Evidence of these atrocities comes from Assyria’s own kings. Ashurnasirpal II (883–859 B.C.) boasted of dyeing mountain peaks red with the blood of slaughtered enemies. He was known to flay his captives—possibly while they were still alive—and spread their skins on the walls of conquered cities. Ashurnasirpal and his successor Shalmaneser II (859–824 B.C.) cut off the heads of slain enemy warriors and stacked them into pillars in front of defeated cities. Assyrian forces threw captured boys and girls into bonfires.

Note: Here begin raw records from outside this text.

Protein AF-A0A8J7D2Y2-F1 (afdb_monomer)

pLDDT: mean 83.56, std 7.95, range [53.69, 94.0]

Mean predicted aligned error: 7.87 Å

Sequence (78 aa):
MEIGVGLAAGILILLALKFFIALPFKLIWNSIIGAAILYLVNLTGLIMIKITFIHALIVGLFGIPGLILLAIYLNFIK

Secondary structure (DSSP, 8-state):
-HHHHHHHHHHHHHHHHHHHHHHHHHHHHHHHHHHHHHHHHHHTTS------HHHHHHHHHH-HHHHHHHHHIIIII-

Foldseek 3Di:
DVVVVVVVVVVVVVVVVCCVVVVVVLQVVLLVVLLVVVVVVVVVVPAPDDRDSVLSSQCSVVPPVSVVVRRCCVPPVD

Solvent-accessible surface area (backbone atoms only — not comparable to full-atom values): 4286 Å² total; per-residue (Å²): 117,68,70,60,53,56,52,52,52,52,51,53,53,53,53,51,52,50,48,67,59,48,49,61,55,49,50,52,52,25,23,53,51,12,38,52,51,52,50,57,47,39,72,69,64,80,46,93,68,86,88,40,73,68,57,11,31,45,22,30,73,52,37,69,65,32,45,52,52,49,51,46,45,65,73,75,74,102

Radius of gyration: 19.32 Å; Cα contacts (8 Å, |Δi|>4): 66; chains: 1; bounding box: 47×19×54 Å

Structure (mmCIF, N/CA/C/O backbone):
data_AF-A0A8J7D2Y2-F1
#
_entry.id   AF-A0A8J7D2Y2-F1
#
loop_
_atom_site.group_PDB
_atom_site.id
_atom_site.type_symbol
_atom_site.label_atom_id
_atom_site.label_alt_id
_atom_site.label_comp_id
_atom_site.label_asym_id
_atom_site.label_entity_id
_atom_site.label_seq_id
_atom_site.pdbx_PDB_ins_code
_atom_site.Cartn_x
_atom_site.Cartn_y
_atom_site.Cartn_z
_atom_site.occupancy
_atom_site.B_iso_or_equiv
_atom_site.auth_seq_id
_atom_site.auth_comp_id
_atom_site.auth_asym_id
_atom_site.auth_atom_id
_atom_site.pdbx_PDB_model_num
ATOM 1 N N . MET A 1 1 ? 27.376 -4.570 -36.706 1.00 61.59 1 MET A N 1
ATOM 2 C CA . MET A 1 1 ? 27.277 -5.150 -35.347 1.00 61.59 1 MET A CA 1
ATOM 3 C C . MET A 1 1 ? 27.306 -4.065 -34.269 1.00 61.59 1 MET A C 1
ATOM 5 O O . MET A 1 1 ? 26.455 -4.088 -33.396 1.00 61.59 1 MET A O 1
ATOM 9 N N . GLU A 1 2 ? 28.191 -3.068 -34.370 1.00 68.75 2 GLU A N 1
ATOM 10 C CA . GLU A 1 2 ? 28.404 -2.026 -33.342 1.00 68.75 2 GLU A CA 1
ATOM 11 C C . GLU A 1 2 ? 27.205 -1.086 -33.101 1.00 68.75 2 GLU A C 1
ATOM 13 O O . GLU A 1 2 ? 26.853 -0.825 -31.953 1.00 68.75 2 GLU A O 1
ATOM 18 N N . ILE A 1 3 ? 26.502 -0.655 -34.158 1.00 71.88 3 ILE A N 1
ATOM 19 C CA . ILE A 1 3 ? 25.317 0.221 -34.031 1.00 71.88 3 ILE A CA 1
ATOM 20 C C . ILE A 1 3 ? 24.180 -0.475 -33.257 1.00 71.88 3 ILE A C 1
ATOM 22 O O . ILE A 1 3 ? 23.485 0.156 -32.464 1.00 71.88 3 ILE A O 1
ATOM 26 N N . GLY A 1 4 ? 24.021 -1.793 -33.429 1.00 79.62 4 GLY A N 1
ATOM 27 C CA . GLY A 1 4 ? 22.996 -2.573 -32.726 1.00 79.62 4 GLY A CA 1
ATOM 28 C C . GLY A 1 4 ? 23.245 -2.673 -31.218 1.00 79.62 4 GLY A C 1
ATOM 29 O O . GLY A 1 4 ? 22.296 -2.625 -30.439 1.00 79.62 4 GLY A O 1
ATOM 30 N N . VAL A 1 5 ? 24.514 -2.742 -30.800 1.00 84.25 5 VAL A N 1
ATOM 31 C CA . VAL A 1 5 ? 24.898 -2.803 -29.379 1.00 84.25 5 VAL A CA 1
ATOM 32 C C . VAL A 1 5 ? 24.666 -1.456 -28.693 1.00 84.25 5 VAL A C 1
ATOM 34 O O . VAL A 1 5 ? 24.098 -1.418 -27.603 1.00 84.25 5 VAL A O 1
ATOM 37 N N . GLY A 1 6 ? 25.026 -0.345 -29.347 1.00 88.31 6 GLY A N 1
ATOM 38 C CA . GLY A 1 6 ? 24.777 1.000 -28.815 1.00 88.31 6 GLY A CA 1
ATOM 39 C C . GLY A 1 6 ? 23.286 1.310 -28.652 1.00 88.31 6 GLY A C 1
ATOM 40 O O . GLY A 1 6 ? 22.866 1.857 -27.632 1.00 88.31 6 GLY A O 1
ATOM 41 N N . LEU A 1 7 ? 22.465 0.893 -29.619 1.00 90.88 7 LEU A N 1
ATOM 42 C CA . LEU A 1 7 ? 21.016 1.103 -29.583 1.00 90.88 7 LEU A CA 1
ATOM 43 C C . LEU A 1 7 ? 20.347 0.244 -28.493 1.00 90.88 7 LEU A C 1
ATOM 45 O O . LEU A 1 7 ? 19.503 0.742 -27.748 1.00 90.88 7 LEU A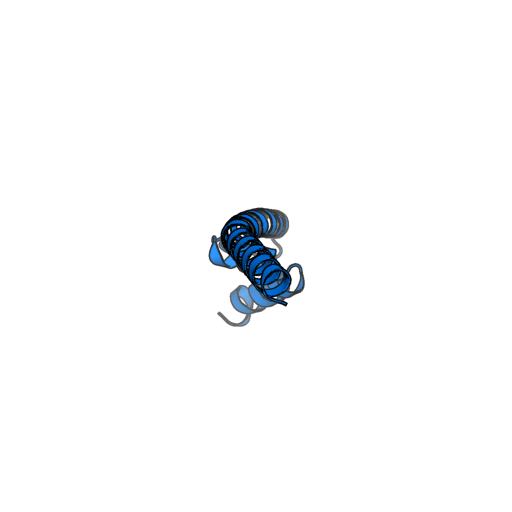 O 1
ATOM 49 N N . ALA A 1 8 ? 20.786 -1.007 -28.320 1.00 90.88 8 ALA A N 1
ATOM 50 C CA . ALA A 1 8 ? 20.331 -1.871 -27.229 1.00 90.88 8 ALA A CA 1
ATOM 51 C C . ALA A 1 8 ? 20.708 -1.317 -25.842 1.00 90.88 8 ALA A C 1
ATOM 53 O O . ALA A 1 8 ? 19.863 -1.277 -24.946 1.00 90.88 8 ALA A O 1
ATOM 54 N N . ALA A 1 9 ? 21.943 -0.832 -25.672 1.00 91.69 9 ALA A N 1
ATOM 55 C CA . ALA A 1 9 ? 22.389 -0.205 -24.428 1.00 91.69 9 ALA A CA 1
ATOM 56 C C . ALA A 1 9 ? 21.570 1.055 -24.095 1.00 91.69 9 ALA A C 1
ATOM 58 O O . ALA A 1 9 ? 21.129 1.223 -22.958 1.00 91.69 9 ALA A O 1
ATOM 59 N N . GLY A 1 10 ? 21.291 1.900 -25.095 1.00 92.56 10 GLY A N 1
ATOM 60 C CA . GLY A 1 10 ? 20.435 3.078 -24.932 1.00 92.56 10 GLY A CA 1
ATOM 61 C C . GLY A 1 10 ? 19.014 2.729 -24.475 1.00 92.56 10 GLY A C 1
ATOM 62 O O . GLY A 1 10 ? 18.500 3.337 -23.537 1.00 92.56 10 GLY A O 1
ATOM 63 N N . ILE A 1 11 ? 18.393 1.706 -25.074 1.00 94.00 11 ILE A N 1
ATOM 64 C CA . ILE A 1 11 ? 17.052 1.236 -24.680 1.00 94.00 11 ILE A CA 1
ATOM 65 C C . ILE A 1 11 ? 17.045 0.706 -23.239 1.00 94.00 11 ILE A C 1
ATOM 67 O O . ILE A 1 11 ? 16.124 1.014 -22.479 1.00 94.00 11 ILE A O 1
ATOM 71 N N . LEU A 1 12 ? 18.068 -0.057 -22.839 1.00 93.12 12 LEU A N 1
ATOM 72 C CA . LEU A 1 12 ? 18.182 -0.587 -21.476 1.00 93.12 12 LEU A CA 1
ATOM 73 C C . LEU A 1 12 ? 18.293 0.530 -20.431 1.00 93.12 12 LEU A C 1
ATOM 75 O O . LEU A 1 12 ? 17.622 0.469 -19.400 1.00 93.12 12 LEU A O 1
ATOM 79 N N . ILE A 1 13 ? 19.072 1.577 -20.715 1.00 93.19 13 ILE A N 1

Sennacherib (705–681 B.C.), who sent an army against Judah and Jerusalem during Hezekiah’s reign (2 Kin. 18:13—19:36), took grotesque pleasure in eviscerating his captives. He reports slitting his enemies’ throats like lambs.
While Assyrian descriptions of these cruelties may have been exaggerated, some of their claims are also documented by murals and other artwork surviving from the period, which seem to verify the Assyrians’ thirst for violence. A frieze depicting the capture of a city shows enemy bodies impaled and hanging from long stakes, likely a precursor to the Roman practice of crucifixion (see “A Grim Method of Execution” at Esth. 2:23 and “Crucifixion” at Luke 23:33).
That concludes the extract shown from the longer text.